By NTSB · November 30, 2018 ·

The pilot receiving instruction reported that, during an annual insurance flight review, he was told to perform a short-field landing for the final landing.

The flight instructor told him to be “50′ over the numbers at 75 KIAS [knots indicated airspeed], then go to flight idle, push the nose down, and land short.”

On short final at the airport in Midland, Virginia, he obtained the target altitude and airspeed, then reduced the power to flight idle, and the Piper PA-46 dropped rapidly. He advanced the power lever, but the turbine-powered engine was slow to respond due to the spool-up lag, and the airplane landed hard and bounced.

They taxied back to the hangar with no further incident.

The airplane sustained substantial damage to the fuselage. The damage was discovered later during an FAA evaluation for repairs for a ferry permit.

The ferry permit was submitted after receiving an engineering evaluation on the structure of the fuselage to allow the company to fly the airplane to a more appropriate repair station.

The flight manual for the PA-46-350P states: “For a short field technique, flaps are to be full down, airspeed 78 KIAS, throttle as required. Once over the obstacle on final, throttle reduced to idle. After touchdown, brakes maximum.”

Probable cause: The pilot’s improper landing flare and subsequent hard landing while demonstrating a short-field landing and the flight instructor’s delayed remedial action.
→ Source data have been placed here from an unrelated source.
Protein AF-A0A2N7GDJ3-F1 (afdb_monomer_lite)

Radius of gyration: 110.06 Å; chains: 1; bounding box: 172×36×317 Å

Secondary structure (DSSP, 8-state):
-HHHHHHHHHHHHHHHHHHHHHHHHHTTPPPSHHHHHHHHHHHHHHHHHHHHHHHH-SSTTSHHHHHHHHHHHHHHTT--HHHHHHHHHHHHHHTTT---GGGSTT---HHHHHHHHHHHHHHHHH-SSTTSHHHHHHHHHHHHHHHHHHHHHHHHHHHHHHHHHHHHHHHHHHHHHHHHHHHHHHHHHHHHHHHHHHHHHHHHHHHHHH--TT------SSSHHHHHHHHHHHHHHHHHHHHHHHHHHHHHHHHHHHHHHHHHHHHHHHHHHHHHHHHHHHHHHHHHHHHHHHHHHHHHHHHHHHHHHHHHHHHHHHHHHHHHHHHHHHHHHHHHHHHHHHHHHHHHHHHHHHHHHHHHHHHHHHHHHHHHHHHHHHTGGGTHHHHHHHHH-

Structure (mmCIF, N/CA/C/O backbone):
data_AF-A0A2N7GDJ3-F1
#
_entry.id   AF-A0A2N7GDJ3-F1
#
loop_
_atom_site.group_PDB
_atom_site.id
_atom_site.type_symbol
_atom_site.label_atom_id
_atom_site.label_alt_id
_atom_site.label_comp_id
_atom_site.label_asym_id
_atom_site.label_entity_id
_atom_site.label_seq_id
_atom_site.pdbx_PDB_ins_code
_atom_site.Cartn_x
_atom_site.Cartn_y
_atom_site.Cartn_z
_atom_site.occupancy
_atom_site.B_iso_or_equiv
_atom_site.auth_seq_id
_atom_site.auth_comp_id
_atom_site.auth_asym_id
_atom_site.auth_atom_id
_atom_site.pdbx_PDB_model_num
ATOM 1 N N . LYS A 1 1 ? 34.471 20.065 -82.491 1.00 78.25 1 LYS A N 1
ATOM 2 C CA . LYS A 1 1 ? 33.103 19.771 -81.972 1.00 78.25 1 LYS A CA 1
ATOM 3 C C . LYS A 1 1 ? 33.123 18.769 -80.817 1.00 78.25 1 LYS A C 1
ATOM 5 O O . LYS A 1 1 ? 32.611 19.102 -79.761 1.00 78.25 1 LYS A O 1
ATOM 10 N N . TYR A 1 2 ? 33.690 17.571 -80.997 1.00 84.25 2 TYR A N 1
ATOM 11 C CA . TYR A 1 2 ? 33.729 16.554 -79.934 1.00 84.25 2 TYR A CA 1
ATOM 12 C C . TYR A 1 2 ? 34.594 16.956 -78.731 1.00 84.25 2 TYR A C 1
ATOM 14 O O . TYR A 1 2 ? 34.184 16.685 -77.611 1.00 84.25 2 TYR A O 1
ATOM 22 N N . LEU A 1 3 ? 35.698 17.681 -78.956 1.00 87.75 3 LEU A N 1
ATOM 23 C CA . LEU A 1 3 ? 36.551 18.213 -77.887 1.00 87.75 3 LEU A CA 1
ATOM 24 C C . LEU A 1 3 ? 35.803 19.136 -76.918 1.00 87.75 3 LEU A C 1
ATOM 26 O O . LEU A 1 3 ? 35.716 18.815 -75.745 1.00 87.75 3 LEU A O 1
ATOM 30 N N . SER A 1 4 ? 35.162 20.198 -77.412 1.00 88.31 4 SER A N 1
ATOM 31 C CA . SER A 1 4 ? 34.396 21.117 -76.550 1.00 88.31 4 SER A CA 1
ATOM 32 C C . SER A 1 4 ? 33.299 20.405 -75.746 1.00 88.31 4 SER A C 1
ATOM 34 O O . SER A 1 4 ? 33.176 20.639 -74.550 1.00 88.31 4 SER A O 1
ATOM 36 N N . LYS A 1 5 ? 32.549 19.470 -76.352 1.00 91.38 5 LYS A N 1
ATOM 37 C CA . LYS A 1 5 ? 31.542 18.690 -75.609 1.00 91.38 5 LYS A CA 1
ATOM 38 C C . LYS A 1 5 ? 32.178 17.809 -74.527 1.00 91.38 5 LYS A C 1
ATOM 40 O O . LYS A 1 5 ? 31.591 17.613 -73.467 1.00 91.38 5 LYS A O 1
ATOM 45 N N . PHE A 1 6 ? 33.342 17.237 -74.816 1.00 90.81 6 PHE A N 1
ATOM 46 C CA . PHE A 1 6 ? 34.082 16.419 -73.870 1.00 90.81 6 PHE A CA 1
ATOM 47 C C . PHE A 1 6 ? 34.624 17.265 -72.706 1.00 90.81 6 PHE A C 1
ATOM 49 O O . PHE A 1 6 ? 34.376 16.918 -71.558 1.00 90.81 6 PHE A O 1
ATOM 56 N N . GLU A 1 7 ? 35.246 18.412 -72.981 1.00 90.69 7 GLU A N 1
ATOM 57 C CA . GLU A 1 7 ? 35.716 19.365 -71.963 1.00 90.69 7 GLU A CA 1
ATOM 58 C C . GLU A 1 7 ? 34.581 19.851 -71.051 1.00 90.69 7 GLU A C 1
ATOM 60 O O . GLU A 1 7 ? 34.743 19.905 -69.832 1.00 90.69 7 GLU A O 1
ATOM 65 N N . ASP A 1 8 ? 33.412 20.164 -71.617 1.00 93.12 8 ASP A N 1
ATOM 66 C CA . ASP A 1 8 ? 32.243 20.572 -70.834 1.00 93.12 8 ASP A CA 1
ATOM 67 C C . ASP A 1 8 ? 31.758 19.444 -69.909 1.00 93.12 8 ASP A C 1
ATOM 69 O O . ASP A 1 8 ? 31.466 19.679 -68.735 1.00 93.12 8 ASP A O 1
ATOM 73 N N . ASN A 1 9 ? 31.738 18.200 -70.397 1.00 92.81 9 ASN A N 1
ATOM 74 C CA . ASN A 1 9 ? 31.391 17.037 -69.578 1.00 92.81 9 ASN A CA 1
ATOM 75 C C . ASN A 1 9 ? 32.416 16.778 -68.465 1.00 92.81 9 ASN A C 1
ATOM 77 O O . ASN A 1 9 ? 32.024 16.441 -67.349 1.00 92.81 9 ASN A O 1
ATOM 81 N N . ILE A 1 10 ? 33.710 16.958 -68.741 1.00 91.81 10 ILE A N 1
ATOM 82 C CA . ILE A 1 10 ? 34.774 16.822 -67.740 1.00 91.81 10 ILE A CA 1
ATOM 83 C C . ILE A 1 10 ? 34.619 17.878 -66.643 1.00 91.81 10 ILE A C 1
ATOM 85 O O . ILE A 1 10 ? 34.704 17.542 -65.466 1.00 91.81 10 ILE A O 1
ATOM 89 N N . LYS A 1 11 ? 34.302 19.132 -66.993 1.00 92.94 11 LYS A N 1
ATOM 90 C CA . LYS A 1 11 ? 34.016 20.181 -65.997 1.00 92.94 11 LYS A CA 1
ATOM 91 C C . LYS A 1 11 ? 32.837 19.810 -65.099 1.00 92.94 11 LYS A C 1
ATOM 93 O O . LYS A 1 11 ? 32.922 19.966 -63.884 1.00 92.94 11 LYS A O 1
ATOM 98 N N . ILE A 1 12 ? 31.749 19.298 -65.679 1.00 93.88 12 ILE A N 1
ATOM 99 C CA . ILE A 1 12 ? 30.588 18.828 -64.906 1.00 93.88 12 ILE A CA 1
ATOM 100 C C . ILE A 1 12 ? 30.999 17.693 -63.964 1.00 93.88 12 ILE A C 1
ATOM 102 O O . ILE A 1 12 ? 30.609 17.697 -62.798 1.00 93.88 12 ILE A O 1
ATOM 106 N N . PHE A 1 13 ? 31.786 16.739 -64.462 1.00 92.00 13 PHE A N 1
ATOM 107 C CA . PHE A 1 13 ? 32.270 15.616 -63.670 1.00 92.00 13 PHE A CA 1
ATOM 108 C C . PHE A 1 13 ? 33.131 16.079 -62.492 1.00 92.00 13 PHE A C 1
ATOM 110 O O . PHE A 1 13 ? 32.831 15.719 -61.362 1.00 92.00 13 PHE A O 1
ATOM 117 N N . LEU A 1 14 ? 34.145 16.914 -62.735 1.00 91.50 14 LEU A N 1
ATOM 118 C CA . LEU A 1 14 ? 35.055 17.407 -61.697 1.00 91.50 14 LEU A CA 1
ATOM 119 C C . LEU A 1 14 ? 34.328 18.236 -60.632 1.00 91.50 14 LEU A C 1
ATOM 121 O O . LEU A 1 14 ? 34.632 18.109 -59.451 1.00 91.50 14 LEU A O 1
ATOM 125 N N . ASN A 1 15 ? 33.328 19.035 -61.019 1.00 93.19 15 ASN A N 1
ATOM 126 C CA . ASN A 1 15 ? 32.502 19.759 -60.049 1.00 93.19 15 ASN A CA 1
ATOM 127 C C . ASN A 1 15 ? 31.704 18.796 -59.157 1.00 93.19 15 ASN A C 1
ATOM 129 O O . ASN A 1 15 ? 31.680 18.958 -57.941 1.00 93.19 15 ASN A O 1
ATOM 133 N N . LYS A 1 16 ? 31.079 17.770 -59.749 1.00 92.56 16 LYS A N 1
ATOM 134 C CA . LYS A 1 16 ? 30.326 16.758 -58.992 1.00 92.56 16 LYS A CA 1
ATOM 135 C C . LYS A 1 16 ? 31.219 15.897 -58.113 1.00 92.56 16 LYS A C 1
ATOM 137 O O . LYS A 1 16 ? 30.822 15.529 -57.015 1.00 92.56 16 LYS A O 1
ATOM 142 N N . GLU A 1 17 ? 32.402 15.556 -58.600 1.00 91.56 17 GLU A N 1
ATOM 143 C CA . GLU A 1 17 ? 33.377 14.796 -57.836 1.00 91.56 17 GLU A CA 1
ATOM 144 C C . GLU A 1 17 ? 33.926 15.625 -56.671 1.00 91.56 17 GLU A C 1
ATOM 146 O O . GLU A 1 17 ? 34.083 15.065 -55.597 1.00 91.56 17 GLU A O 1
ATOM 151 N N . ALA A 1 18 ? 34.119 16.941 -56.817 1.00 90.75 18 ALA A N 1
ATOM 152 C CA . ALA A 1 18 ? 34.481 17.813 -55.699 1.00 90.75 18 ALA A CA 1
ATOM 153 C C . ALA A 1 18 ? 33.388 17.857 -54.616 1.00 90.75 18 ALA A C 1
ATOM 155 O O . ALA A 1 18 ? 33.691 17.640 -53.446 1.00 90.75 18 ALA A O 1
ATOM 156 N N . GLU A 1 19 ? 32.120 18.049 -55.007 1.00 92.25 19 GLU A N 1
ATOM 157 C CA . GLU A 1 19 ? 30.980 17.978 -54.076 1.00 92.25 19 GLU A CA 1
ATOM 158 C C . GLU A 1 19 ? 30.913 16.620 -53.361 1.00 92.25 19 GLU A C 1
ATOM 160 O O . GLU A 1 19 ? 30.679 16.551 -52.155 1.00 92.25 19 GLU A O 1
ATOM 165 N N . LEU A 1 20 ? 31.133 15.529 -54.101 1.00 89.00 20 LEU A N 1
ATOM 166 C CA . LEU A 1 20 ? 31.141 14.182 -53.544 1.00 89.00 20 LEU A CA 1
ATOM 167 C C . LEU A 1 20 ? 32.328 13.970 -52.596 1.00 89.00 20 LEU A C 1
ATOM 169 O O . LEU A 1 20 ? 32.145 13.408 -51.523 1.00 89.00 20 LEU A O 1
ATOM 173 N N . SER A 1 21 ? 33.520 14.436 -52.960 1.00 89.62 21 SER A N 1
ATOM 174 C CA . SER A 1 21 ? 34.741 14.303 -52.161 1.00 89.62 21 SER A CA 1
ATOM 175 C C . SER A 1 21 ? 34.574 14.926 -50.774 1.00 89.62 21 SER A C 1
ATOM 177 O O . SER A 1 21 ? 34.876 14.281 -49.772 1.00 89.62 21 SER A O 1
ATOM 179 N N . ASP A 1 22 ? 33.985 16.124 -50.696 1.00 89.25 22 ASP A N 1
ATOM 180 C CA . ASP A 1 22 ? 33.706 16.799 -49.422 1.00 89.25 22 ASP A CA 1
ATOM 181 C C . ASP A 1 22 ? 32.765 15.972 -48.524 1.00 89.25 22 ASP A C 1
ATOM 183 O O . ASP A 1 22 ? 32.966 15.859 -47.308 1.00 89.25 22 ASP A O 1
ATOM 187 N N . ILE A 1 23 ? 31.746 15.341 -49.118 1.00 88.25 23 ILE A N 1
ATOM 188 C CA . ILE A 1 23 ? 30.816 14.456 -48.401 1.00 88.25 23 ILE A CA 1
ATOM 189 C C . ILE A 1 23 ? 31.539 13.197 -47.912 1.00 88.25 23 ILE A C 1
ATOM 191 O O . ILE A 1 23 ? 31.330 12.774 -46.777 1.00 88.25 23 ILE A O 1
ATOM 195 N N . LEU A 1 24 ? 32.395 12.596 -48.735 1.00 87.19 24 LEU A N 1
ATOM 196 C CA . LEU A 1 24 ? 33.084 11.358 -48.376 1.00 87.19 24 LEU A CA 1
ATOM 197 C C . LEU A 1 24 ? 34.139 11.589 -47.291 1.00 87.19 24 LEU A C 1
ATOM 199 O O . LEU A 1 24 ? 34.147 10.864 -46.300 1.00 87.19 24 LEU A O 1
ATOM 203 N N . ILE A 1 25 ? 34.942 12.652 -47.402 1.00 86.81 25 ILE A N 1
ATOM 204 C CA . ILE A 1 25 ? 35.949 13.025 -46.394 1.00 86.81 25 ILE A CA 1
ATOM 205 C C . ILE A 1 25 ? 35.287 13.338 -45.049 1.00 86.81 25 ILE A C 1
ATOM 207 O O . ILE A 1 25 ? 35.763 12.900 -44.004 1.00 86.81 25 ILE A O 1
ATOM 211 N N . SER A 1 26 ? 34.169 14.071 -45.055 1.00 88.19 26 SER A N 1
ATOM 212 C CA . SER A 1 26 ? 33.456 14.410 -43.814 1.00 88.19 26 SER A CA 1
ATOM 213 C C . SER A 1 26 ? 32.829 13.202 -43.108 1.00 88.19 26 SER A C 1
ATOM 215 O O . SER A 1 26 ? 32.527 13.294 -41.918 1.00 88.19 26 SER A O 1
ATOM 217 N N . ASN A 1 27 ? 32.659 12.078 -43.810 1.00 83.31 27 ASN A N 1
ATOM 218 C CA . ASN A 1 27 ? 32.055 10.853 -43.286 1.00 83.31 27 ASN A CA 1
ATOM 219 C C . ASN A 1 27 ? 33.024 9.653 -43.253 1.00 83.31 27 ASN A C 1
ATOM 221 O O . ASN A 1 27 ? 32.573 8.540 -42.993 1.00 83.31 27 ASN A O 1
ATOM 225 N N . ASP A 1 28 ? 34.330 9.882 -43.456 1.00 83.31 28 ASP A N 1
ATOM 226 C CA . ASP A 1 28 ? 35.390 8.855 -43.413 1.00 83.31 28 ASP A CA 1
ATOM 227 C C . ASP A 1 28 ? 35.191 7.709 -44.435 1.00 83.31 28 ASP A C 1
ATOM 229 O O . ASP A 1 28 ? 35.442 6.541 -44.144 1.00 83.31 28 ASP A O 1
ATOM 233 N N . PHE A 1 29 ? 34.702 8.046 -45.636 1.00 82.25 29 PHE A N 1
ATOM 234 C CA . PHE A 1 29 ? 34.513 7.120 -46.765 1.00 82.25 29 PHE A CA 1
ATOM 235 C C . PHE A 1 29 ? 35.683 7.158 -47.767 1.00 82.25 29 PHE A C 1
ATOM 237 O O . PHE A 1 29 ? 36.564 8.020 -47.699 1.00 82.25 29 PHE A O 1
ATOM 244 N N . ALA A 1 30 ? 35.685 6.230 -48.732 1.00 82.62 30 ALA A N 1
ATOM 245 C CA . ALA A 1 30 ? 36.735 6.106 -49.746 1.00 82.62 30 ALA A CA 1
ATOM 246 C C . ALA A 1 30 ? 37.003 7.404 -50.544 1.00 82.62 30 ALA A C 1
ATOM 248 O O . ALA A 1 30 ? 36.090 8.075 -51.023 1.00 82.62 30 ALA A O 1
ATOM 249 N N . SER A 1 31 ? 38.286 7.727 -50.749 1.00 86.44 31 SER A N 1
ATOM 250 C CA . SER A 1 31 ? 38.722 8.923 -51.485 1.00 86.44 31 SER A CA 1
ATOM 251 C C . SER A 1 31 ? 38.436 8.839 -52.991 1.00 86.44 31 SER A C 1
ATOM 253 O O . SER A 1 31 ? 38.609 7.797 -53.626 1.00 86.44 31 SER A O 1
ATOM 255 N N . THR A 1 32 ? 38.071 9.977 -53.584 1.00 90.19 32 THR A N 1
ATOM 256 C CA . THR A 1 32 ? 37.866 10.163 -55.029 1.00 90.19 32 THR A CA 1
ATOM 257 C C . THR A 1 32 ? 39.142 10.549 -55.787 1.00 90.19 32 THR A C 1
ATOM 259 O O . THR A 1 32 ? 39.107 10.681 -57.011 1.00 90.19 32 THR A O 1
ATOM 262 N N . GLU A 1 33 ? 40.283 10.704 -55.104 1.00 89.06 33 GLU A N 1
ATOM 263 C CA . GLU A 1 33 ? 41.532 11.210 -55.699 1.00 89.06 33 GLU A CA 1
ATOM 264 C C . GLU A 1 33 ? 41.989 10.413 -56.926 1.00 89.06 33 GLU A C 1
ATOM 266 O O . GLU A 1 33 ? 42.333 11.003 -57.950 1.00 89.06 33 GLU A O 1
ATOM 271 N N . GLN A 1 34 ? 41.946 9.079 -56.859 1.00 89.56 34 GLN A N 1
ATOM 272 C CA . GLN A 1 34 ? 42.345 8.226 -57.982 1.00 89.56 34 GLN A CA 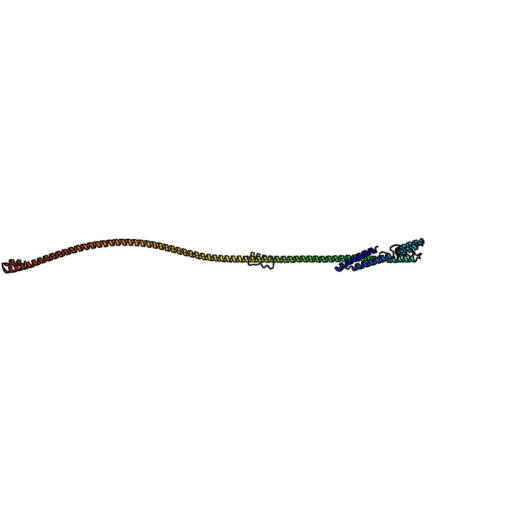1
ATOM 273 C C . GLN A 1 34 ? 41.396 8.388 -59.180 1.00 89.56 34 GLN A C 1
ATOM 275 O O . GLN A 1 34 ? 41.843 8.498 -60.317 1.00 89.56 34 GLN A O 1
ATOM 280 N N . LEU A 1 35 ? 40.087 8.498 -58.927 1.00 89.75 35 LEU A N 1
ATOM 281 C CA . LEU A 1 35 ? 39.085 8.728 -59.969 1.00 89.75 35 LEU A CA 1
ATOM 282 C C . LEU A 1 35 ? 39.290 10.095 -60.651 1.00 89.75 35 LEU A C 1
ATOM 284 O O . LEU A 1 35 ? 39.198 10.199 -61.877 1.00 89.75 35 LEU A O 1
ATOM 288 N N . ARG A 1 36 ? 39.628 11.132 -59.871 1.00 92.06 36 ARG A N 1
ATOM 289 C CA . ARG A 1 36 ? 40.010 12.458 -60.382 1.00 92.06 36 ARG A CA 1
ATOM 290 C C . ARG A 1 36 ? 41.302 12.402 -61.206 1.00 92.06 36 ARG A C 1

NTSB Identification: GAA17CA139

This December 2016 accident report is provided by the National Transportation Safety Board. Published as an educational tool, it is intended to help pilots learn from the misfortunes of others.

About NTSB

The National Transportation Safety Board is an independent federal agency charged by Congress with investigating every civil aviation accident in the United States and significant events in the other modes of transportation, including railroad, transit, highway, marine, pipeline, and commercial space. It determines the probable causes of accidents and issues safety recommendations aimed at preventing future occurrences.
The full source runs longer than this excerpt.